Thank you very much for your swift reply.

Following you valuable piece of advice, I used matmul from libmatmul.a library which seems to have the same speed of utilizing ?gemm from lapack library (Are they the same?). The code in "matmul"ing is significantly faster. However, it still does not utilize all 4 available threads (2 cores x 2 threads) and only 2 threads are used. Is ifort aware of hyperthreading? Because it seems that it does not use 2 more virtual cores (or maybe just uses one complete core) and the cpu usage is stuck at around 53%.

TimP · ‎03-12-2013

It's been a while since the subject of MKL usage of HyperThreading was discussed on the MKL forum. To make it short, the MKL functions which don't benefit from HT will default to just one thread per core. MKL gets nearly 100% use of the floating point units this way.

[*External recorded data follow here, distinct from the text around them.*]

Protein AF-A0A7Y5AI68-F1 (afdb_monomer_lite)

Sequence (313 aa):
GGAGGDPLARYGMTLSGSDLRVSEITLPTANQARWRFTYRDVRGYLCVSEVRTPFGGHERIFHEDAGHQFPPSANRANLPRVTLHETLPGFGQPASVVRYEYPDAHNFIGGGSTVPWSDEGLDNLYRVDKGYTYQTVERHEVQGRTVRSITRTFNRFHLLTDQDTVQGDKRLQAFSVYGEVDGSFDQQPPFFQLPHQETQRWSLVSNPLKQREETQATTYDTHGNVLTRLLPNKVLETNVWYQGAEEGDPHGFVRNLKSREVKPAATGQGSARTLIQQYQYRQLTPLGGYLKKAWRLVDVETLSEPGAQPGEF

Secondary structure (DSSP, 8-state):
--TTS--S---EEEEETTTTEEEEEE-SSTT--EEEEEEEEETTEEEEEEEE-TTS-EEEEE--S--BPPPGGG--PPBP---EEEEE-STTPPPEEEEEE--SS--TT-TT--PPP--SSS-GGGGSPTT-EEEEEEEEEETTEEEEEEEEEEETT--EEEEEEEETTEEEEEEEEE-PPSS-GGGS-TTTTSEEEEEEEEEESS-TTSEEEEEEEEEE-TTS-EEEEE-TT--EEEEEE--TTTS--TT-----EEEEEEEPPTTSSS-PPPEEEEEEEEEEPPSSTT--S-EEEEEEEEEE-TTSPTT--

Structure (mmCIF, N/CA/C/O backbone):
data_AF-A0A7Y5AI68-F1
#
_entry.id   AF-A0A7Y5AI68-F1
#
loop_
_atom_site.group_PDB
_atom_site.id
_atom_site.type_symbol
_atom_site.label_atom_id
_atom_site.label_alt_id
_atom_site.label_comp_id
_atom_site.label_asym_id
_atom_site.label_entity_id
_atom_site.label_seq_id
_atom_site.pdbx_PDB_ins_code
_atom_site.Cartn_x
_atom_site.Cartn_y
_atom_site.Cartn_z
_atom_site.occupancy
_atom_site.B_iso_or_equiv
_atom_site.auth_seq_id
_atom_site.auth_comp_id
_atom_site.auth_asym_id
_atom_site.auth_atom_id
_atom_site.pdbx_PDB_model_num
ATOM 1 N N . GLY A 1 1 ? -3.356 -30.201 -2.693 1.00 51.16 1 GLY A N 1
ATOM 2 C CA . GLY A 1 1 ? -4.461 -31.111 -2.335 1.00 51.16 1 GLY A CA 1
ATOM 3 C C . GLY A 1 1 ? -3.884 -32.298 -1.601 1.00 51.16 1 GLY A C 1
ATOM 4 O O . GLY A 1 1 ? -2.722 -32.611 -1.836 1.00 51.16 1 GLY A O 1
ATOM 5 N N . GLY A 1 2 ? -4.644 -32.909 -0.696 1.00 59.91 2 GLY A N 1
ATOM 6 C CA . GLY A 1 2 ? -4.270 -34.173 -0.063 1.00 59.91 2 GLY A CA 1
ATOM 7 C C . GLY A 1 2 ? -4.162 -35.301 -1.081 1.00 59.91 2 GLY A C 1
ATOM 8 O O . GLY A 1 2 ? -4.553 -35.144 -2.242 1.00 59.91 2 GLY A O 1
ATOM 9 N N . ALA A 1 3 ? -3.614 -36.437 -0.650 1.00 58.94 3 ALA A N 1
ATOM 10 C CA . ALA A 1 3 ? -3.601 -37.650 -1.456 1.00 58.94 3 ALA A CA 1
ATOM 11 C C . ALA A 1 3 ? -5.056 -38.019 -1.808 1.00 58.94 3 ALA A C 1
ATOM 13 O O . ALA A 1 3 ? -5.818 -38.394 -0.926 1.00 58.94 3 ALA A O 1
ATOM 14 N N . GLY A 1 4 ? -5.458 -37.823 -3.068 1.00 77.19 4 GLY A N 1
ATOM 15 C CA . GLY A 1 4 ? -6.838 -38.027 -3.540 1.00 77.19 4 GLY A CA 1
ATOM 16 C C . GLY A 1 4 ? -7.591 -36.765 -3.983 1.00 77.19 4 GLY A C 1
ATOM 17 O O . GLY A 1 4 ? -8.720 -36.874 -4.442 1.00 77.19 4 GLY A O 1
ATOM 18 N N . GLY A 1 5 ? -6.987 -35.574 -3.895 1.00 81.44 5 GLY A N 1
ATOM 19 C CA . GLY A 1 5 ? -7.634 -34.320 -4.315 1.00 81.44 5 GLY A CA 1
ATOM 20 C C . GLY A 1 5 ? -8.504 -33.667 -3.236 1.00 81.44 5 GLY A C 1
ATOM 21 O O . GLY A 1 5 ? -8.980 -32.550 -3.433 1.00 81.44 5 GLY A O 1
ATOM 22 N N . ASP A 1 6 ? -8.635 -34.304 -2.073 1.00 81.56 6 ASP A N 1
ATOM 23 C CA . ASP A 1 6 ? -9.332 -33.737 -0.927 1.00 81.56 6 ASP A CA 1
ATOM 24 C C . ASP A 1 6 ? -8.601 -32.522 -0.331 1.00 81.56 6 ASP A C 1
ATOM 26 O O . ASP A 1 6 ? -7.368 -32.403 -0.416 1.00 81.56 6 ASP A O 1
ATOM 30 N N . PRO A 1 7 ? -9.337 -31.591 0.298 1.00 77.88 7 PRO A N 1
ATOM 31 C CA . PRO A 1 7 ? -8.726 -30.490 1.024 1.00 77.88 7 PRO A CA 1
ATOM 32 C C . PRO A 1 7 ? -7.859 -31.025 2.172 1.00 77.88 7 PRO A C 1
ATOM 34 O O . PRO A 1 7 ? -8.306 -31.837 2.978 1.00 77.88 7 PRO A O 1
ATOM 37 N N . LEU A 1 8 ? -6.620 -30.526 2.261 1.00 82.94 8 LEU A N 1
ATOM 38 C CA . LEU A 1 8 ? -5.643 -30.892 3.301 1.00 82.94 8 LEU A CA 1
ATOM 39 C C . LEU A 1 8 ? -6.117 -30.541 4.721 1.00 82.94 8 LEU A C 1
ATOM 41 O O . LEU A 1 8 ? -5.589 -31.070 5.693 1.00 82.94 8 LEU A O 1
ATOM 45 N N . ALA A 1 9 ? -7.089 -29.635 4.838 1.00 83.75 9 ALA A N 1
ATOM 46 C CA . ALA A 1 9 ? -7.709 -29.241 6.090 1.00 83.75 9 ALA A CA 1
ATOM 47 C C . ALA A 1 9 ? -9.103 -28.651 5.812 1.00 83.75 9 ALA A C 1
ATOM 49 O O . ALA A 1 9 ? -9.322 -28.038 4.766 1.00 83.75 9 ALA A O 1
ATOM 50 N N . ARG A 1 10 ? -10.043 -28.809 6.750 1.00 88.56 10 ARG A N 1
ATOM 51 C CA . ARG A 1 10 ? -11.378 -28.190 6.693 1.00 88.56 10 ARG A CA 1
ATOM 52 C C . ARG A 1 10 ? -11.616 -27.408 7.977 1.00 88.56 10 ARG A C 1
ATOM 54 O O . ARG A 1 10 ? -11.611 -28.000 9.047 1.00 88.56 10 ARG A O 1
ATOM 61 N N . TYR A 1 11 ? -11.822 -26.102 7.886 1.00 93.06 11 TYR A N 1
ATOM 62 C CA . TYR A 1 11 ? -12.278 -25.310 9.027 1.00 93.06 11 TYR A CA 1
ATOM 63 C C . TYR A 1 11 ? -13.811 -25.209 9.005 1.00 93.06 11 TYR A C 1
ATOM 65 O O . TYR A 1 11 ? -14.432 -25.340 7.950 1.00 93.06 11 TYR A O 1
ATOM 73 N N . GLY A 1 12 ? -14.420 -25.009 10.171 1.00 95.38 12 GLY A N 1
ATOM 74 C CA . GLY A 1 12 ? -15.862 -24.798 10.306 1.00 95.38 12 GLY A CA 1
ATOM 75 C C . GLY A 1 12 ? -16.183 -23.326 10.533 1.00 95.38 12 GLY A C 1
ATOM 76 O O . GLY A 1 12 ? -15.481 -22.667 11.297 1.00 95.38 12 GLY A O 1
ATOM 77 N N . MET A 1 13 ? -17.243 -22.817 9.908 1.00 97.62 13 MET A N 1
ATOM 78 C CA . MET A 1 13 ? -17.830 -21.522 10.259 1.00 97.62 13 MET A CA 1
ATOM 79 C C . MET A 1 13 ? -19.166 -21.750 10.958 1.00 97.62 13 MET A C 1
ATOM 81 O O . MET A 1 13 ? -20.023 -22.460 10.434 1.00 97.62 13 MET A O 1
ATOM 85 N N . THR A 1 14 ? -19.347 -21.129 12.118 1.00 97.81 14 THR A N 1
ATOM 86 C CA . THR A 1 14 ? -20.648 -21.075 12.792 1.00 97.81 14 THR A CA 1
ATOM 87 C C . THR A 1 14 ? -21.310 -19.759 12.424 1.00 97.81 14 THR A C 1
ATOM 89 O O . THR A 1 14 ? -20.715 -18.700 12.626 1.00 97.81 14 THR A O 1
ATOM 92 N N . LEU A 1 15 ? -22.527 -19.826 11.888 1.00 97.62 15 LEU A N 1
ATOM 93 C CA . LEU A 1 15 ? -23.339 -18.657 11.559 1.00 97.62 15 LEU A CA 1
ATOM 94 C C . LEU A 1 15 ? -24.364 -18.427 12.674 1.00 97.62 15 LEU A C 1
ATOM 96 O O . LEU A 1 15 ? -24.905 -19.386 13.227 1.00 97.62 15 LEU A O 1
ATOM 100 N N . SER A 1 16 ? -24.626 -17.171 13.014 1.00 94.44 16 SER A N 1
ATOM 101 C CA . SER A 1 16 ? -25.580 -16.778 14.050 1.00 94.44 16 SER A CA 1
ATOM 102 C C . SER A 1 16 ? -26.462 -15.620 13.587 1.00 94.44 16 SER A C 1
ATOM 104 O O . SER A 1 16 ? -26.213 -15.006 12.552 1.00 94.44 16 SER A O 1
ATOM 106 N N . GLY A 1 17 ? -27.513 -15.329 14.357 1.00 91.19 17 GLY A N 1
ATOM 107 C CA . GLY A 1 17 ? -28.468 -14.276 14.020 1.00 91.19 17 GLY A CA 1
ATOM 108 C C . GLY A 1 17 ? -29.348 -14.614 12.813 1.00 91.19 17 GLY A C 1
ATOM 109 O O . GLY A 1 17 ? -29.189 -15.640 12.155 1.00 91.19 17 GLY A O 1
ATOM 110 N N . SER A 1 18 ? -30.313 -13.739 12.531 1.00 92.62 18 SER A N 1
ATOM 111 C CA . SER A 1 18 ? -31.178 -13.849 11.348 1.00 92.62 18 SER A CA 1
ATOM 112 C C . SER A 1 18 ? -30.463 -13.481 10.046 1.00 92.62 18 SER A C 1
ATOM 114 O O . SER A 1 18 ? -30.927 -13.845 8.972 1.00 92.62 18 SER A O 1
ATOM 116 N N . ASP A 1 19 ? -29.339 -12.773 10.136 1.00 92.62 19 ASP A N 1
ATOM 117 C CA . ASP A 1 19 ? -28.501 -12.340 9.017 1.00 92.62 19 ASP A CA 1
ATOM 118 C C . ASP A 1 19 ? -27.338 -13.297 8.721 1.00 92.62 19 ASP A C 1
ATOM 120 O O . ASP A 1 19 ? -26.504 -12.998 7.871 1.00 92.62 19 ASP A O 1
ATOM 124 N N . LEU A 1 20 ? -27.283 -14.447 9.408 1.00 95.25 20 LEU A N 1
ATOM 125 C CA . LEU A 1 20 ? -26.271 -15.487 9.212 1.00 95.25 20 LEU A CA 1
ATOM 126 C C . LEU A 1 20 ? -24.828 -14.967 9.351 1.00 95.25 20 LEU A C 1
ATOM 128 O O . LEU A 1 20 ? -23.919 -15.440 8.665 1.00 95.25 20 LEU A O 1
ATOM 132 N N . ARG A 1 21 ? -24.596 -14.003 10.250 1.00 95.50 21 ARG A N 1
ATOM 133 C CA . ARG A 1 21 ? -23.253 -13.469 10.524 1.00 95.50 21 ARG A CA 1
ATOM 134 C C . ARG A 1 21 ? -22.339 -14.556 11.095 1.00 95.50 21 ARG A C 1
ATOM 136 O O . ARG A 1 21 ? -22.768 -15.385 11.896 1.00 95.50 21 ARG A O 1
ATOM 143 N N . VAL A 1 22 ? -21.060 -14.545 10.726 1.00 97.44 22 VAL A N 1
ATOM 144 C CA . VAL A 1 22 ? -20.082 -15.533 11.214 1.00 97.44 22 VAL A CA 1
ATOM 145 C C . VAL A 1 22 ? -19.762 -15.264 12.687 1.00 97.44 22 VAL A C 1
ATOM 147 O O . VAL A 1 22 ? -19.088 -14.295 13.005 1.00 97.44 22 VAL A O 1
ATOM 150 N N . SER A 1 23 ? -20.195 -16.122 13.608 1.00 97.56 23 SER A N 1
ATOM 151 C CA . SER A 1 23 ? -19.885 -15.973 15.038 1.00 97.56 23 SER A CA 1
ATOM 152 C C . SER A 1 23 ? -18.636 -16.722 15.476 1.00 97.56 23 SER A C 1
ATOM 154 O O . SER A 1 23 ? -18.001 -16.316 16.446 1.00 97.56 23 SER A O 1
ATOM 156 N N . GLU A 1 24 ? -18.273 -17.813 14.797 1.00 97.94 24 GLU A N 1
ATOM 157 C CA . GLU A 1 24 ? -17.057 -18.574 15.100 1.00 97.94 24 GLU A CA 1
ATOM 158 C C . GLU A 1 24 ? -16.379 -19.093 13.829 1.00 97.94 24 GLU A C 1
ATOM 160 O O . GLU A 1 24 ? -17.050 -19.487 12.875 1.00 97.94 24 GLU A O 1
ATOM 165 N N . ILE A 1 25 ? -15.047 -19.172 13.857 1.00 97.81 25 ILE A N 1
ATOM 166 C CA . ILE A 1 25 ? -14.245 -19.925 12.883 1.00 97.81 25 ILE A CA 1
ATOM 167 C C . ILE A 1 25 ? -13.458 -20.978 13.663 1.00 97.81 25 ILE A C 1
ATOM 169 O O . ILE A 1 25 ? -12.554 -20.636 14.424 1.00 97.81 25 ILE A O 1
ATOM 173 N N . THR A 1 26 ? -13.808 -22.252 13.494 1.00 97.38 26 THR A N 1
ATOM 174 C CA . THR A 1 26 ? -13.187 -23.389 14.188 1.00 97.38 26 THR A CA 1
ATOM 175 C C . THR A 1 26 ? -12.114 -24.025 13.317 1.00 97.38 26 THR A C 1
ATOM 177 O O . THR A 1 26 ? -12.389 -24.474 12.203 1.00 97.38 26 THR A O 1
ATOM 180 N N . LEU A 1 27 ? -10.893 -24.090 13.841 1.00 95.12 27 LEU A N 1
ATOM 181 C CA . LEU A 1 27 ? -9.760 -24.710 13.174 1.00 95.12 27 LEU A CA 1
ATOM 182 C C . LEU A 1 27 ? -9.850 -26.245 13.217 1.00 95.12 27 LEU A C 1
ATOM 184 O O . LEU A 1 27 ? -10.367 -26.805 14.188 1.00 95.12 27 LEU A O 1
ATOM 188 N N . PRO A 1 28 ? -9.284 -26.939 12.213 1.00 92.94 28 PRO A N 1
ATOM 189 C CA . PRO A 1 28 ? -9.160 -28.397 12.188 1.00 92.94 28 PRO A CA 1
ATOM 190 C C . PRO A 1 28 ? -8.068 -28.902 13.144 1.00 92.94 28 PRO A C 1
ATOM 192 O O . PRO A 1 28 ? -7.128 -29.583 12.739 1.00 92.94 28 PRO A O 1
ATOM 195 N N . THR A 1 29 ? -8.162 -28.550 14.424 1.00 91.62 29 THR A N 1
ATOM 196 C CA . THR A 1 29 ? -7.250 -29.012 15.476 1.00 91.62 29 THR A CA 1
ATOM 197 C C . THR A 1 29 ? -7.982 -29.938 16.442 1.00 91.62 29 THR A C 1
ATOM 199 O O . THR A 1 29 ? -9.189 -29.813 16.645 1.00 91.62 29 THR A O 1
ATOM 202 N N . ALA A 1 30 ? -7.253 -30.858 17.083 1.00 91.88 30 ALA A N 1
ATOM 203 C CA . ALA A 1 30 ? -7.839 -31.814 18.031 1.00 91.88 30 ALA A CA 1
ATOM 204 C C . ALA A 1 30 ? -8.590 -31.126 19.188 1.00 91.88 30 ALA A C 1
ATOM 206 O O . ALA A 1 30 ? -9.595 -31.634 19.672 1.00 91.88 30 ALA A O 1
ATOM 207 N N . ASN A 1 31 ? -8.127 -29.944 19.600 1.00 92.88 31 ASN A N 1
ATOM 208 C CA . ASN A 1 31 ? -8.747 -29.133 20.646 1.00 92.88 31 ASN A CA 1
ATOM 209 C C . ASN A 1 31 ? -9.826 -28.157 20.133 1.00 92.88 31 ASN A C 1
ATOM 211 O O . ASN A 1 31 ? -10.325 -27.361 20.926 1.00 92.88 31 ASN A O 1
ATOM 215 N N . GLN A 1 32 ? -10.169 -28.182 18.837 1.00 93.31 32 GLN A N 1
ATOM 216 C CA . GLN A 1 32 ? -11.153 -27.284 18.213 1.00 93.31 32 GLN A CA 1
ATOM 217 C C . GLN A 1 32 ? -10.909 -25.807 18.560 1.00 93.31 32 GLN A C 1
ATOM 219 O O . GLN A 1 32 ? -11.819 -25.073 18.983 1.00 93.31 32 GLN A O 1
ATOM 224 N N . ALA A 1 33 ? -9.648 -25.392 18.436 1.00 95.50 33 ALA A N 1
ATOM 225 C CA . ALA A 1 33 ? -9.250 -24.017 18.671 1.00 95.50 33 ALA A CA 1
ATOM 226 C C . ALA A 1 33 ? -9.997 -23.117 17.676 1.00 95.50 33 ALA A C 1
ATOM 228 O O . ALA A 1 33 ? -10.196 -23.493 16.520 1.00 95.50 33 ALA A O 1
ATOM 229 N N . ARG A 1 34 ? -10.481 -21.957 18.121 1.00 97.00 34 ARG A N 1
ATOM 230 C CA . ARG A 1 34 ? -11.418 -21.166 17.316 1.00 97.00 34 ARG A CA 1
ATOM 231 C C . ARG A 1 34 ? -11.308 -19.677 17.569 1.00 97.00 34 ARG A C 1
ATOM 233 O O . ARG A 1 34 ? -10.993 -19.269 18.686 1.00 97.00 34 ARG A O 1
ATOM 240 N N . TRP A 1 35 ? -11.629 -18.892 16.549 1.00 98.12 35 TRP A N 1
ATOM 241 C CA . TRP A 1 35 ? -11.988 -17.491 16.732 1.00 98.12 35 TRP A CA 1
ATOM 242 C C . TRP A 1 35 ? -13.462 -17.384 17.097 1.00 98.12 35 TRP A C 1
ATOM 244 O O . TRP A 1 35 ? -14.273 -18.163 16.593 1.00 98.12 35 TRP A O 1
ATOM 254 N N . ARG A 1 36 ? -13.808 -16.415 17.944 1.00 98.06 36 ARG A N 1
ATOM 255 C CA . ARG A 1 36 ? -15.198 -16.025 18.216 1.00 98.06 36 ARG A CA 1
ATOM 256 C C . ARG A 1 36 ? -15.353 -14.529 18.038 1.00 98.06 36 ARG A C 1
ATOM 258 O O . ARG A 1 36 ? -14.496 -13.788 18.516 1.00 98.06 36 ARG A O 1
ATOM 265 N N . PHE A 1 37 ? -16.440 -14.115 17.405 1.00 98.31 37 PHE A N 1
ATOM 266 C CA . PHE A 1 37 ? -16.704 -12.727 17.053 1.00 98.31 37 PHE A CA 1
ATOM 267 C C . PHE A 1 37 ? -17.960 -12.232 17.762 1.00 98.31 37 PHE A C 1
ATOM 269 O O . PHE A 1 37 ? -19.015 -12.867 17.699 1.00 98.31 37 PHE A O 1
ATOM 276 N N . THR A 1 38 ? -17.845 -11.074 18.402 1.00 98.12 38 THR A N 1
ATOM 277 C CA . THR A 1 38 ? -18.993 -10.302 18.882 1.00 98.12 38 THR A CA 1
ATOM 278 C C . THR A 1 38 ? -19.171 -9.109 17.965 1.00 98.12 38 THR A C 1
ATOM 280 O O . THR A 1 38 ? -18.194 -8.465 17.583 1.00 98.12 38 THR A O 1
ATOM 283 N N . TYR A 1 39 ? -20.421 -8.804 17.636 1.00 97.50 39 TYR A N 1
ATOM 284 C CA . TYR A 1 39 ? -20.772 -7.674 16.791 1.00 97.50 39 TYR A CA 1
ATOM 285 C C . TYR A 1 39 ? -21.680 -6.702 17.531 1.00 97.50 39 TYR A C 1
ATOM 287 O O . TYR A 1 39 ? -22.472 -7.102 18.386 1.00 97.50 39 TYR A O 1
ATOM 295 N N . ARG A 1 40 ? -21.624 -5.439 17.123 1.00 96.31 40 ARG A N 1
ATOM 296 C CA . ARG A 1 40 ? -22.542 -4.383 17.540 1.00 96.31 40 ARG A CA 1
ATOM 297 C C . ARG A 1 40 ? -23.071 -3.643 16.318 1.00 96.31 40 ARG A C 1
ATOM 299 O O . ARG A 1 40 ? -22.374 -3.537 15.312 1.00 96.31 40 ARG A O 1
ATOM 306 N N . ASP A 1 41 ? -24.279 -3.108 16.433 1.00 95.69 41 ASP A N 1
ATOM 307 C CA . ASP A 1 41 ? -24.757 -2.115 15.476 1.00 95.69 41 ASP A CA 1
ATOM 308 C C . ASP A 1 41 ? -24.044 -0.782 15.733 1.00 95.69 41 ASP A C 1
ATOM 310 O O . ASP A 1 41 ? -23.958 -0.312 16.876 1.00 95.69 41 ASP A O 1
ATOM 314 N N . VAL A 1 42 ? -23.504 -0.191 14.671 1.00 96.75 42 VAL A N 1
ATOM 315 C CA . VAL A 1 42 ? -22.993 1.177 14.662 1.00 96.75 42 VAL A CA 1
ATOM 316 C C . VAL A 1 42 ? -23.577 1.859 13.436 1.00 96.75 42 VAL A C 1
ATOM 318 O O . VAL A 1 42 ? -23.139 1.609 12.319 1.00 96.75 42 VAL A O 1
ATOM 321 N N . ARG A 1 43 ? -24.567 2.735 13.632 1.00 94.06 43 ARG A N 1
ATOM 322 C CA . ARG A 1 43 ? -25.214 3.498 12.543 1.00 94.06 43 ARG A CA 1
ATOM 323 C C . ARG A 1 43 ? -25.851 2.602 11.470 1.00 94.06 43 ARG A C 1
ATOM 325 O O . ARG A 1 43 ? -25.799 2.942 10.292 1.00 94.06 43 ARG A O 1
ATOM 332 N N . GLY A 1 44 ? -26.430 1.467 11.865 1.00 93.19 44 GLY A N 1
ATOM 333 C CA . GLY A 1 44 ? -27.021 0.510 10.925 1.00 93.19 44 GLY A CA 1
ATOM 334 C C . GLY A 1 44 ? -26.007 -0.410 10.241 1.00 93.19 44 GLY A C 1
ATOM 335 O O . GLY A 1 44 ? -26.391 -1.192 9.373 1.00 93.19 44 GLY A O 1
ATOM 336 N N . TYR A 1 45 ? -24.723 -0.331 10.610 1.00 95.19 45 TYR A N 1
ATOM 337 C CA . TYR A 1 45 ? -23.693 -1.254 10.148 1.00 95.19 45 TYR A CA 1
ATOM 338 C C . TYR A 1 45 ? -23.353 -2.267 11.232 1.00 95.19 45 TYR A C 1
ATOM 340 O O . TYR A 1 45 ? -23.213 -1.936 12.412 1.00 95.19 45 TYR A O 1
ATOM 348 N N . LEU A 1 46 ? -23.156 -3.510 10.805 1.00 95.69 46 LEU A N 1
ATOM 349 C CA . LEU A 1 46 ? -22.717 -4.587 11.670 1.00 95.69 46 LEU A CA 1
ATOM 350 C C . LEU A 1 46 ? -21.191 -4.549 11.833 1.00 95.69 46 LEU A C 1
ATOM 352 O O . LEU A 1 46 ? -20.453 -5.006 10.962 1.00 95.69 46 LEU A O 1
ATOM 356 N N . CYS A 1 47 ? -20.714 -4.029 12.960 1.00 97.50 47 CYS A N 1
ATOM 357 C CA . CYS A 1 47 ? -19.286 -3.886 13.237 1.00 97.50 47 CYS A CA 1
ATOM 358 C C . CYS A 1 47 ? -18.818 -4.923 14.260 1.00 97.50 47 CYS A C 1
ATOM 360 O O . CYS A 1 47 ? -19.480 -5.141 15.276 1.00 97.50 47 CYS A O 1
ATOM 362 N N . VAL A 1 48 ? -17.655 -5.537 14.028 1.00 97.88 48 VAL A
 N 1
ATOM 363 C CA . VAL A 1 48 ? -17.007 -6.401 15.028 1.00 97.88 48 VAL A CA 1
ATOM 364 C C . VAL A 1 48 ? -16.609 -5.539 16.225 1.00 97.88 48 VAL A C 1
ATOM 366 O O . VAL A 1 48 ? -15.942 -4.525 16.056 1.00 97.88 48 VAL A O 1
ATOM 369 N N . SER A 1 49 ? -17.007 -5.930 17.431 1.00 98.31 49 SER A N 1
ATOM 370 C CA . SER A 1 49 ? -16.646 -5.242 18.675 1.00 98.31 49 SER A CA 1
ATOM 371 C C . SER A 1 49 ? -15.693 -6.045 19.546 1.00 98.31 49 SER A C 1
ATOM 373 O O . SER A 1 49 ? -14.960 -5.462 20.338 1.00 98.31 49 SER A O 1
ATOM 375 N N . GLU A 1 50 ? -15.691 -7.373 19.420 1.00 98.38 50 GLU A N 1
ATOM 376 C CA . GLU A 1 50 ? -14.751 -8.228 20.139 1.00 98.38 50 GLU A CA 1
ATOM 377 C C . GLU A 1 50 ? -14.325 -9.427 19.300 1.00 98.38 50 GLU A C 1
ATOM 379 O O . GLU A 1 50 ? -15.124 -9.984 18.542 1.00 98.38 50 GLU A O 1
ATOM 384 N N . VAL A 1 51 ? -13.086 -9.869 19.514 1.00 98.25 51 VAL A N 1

If your goal is to peg your performance meter at the expense of performance, the MKL_DYNAMIC environment variable should help.

The library function which supports opt-matmul seems to be a separate entry point in the MKL library, probably using some of the same internal functions as ?gemm. With gfortran, if you call dgemm by the -fexternal-blas route, the "C" (3rd) matrix sent to dgemm is not initialized until dgemm does it (recognizing the beta==0. argument as a signal).

jimdempseyatthecove · ‎03-13-2013

Ket T.,

Consider what TimP has to say "If your goal is to peg your performance meter at the expense of performance..."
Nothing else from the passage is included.